Data for review:
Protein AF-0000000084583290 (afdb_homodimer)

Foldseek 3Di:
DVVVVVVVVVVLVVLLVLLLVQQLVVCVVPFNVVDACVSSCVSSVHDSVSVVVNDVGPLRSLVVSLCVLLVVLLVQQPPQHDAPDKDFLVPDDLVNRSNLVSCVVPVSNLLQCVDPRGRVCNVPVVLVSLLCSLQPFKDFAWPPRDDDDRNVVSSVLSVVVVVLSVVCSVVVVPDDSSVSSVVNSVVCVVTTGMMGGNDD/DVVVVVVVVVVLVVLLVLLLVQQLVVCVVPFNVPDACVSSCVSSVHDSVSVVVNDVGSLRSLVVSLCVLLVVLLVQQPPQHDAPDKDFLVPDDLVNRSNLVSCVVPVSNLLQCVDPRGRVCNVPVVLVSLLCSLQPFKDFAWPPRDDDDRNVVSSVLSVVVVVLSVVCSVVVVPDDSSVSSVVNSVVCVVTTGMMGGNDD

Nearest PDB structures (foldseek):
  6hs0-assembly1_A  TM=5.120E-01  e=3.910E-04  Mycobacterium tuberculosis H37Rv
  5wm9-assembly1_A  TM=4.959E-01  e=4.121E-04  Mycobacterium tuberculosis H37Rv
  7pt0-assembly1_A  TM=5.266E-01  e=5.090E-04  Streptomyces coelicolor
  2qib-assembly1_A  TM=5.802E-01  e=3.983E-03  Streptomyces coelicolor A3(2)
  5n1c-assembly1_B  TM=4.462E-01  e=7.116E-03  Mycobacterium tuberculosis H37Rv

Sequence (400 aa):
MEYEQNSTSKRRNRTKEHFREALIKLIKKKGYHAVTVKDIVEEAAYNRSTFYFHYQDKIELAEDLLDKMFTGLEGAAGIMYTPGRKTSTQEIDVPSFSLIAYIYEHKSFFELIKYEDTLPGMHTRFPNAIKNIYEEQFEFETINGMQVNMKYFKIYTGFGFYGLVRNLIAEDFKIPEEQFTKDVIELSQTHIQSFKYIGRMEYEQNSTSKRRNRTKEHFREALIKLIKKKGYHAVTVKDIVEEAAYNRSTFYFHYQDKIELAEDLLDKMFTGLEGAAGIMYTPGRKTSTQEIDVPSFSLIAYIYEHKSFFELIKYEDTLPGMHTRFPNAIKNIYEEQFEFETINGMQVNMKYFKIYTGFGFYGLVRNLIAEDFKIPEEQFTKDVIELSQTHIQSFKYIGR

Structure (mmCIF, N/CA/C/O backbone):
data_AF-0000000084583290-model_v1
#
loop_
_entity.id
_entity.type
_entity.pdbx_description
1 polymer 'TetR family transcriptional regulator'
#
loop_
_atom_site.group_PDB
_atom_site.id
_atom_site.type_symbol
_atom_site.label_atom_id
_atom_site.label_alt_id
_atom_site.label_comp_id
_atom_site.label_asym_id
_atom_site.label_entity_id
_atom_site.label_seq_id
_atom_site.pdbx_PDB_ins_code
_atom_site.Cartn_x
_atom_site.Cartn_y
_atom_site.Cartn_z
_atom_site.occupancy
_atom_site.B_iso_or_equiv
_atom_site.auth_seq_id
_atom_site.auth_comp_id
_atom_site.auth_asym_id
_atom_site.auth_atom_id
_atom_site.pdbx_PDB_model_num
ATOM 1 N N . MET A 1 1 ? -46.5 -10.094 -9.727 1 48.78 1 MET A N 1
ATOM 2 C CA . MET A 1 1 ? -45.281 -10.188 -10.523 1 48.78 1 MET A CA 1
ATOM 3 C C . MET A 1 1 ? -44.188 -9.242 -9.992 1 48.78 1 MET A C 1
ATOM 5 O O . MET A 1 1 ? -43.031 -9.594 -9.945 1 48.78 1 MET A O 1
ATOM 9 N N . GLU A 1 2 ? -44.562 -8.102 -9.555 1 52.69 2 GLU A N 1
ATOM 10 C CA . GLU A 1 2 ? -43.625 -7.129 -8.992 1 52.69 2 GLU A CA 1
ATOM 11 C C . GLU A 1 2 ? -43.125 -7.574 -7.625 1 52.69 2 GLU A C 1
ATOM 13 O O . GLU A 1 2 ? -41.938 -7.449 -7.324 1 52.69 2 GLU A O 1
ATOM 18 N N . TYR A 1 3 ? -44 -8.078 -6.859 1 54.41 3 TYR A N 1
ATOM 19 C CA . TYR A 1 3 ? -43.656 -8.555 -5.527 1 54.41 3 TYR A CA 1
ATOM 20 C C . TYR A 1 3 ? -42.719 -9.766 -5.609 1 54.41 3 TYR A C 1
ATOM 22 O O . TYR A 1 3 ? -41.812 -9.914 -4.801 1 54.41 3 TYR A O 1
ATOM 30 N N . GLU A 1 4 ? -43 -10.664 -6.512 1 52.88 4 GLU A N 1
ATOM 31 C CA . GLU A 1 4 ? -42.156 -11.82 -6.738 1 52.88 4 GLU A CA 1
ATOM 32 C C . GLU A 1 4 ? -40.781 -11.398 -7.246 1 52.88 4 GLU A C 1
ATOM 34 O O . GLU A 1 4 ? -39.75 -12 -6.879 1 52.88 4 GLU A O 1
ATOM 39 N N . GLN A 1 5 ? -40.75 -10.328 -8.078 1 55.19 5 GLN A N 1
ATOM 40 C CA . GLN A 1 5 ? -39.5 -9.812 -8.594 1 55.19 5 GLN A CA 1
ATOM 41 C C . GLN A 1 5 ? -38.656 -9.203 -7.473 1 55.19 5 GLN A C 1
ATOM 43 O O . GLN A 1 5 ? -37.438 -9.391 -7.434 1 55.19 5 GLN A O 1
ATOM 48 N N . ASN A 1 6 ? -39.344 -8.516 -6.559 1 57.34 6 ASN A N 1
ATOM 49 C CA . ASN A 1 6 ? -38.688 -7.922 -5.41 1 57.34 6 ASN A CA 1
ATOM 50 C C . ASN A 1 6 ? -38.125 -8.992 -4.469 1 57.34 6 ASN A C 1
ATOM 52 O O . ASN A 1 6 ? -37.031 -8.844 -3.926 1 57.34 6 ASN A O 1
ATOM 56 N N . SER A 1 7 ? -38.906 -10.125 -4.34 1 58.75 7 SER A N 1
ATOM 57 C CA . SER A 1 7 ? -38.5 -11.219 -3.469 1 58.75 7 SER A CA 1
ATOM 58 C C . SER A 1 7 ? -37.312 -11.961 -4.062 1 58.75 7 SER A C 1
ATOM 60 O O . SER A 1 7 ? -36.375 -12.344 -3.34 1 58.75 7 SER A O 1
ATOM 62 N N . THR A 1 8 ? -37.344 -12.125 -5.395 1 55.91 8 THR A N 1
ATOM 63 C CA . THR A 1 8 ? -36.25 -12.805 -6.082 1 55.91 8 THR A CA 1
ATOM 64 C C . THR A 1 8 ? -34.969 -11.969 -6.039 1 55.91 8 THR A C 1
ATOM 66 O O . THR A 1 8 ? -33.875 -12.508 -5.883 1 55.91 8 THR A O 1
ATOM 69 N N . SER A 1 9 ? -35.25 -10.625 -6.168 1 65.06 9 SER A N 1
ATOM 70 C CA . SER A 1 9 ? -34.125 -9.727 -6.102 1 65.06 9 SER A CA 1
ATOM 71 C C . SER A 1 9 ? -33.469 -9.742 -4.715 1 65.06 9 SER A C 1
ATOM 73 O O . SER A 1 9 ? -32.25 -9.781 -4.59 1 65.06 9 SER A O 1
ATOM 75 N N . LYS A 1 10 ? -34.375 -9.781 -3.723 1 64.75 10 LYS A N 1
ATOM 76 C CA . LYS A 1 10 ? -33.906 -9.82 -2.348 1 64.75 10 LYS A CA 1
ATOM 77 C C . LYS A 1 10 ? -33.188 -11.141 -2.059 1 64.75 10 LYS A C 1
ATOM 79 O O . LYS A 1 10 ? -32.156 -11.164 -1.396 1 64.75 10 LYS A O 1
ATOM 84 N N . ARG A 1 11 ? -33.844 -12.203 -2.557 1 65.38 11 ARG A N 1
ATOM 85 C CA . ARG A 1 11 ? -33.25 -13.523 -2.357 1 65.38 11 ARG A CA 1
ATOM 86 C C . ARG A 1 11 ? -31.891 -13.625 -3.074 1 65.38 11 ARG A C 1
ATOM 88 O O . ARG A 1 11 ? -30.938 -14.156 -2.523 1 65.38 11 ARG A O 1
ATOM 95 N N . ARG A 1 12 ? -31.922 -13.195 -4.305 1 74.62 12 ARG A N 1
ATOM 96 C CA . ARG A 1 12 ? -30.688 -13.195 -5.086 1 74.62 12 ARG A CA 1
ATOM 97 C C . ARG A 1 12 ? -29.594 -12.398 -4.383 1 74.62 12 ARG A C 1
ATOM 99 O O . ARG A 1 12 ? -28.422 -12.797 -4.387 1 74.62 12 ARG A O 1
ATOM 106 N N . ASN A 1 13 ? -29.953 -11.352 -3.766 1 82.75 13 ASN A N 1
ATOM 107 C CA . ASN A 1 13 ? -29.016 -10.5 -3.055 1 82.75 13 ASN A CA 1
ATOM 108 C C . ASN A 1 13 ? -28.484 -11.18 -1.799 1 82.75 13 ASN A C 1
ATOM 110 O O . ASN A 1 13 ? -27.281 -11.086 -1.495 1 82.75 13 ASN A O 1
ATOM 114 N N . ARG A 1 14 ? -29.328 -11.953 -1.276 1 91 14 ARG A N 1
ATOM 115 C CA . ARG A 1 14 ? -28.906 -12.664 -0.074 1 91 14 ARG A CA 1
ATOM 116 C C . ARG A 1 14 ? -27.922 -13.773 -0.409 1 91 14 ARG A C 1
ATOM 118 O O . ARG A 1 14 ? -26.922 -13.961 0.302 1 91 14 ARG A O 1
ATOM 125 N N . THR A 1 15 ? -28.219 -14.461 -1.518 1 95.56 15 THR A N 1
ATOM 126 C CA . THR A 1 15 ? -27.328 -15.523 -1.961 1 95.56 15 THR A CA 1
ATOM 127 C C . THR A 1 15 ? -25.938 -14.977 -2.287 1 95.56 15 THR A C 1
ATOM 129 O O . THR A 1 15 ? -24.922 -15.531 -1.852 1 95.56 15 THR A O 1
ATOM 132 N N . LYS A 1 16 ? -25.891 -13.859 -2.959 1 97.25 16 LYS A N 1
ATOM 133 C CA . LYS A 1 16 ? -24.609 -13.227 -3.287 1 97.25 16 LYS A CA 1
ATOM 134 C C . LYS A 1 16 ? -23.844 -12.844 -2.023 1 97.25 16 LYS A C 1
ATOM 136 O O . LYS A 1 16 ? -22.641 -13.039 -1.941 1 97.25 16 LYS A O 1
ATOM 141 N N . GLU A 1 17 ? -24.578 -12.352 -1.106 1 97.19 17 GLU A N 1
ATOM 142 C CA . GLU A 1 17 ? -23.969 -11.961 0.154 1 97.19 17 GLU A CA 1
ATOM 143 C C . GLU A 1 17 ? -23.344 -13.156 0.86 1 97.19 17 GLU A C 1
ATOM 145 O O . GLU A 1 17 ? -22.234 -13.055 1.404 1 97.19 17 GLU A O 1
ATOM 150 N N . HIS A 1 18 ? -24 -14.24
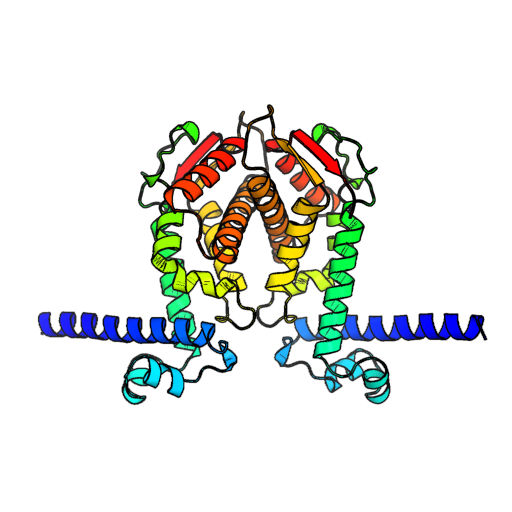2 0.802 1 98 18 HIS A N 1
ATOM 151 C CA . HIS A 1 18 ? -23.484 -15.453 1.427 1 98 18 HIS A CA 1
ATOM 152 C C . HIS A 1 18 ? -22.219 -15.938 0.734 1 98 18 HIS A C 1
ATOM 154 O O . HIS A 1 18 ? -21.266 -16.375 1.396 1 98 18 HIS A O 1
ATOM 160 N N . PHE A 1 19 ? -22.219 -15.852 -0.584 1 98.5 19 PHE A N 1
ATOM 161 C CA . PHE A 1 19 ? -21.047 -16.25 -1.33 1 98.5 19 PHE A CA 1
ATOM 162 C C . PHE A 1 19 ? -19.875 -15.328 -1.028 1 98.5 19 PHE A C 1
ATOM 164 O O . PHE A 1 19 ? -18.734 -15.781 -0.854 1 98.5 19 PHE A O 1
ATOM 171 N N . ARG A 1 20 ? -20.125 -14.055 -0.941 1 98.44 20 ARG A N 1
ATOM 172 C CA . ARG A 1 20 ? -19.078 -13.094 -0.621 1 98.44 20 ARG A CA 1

---

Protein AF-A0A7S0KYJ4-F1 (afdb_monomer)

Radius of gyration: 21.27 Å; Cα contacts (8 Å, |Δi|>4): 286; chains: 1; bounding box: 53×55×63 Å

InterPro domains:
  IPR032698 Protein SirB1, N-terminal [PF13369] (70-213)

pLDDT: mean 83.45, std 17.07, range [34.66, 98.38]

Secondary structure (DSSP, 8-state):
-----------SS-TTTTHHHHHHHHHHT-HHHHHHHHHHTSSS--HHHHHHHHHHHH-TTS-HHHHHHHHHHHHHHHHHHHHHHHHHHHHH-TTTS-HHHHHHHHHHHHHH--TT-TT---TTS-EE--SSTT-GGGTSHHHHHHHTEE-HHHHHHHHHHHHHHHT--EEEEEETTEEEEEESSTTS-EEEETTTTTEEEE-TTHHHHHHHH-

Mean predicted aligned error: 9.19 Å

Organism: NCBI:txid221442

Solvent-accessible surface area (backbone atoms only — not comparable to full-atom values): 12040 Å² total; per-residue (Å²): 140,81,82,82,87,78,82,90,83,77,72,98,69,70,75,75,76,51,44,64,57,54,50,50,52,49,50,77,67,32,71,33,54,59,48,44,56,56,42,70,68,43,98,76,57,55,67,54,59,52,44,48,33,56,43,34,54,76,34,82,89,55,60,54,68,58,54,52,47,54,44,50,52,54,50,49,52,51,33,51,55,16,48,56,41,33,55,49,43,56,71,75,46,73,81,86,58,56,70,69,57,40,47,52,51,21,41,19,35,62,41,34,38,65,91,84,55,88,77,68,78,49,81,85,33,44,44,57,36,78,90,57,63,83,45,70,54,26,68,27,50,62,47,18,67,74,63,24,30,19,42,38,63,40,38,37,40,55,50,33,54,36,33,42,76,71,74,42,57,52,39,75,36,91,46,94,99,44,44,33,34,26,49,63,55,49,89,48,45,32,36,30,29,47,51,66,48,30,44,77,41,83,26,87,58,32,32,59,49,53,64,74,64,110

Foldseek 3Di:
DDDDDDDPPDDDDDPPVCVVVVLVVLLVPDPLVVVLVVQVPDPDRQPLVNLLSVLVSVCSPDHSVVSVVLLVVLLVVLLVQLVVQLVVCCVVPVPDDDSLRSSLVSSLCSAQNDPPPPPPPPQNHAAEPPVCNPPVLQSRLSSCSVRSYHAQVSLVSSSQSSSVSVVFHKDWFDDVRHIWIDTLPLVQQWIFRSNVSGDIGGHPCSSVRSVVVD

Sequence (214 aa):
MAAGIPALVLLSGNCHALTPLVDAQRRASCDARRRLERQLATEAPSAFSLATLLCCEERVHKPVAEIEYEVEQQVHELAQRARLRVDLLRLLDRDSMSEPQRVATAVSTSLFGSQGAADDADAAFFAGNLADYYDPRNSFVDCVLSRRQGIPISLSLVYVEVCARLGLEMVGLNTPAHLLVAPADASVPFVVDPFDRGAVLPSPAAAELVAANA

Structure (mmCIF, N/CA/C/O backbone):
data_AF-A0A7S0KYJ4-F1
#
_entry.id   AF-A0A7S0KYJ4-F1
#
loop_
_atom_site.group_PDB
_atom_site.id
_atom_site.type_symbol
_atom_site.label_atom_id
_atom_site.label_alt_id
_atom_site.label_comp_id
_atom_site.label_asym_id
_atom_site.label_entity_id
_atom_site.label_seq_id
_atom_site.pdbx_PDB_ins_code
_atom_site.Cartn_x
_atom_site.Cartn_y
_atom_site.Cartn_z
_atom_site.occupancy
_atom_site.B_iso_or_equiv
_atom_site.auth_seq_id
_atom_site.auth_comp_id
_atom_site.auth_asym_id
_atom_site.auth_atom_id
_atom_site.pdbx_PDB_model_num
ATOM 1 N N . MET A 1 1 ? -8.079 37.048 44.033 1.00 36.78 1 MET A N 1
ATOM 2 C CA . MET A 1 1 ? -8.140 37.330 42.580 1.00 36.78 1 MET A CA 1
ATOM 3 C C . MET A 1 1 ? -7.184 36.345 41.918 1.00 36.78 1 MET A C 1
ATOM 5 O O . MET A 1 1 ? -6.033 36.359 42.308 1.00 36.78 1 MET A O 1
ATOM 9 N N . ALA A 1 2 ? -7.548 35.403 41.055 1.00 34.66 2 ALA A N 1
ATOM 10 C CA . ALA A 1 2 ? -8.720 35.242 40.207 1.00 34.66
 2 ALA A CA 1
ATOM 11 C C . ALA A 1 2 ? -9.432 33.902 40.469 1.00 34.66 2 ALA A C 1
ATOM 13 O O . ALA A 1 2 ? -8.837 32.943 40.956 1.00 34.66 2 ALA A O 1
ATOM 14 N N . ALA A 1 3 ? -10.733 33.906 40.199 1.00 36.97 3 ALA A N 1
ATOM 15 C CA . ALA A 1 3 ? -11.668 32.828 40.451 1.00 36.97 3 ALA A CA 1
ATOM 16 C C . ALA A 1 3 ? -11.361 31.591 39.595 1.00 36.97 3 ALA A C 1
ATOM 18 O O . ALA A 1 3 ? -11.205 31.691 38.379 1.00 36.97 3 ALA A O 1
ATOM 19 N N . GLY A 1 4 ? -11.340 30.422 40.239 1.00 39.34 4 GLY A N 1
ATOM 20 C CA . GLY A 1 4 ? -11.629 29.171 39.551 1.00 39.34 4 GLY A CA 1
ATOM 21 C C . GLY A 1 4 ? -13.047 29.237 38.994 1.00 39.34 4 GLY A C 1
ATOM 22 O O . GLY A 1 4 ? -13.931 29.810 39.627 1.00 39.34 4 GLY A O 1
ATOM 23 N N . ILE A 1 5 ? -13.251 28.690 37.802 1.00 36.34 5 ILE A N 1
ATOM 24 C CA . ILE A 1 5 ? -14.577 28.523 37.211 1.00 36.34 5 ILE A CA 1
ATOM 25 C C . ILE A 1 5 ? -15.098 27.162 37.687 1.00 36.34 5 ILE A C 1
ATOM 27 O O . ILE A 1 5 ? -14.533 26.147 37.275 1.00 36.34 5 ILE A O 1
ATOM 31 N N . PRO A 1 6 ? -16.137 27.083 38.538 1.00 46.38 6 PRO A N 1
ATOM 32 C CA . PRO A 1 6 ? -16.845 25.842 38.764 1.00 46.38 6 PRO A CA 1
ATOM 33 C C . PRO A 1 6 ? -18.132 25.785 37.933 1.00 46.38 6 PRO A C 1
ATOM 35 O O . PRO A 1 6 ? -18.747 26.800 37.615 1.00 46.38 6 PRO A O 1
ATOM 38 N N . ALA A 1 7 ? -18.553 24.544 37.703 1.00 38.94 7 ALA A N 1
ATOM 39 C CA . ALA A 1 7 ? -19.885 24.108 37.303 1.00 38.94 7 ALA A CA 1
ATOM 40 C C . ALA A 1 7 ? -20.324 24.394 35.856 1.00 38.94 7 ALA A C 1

About this task: Across the data, find each line that has "Mycobacterium" in it and copy that line.

Task response:
  6hs0-assembly1_A  TM=5.120E-01  e=3.910E-04  Mycobacterium tuberculosis H37Rv
  5wm9-assembly1_A  TM=4.959E-01  e=4.121E-04  Mycobacterium tuberculosis H37Rv
  5n1c-assembly1_B  TM=4.462E-01  e=7.116E-03  Mycobacterium tuberculosis H37Rv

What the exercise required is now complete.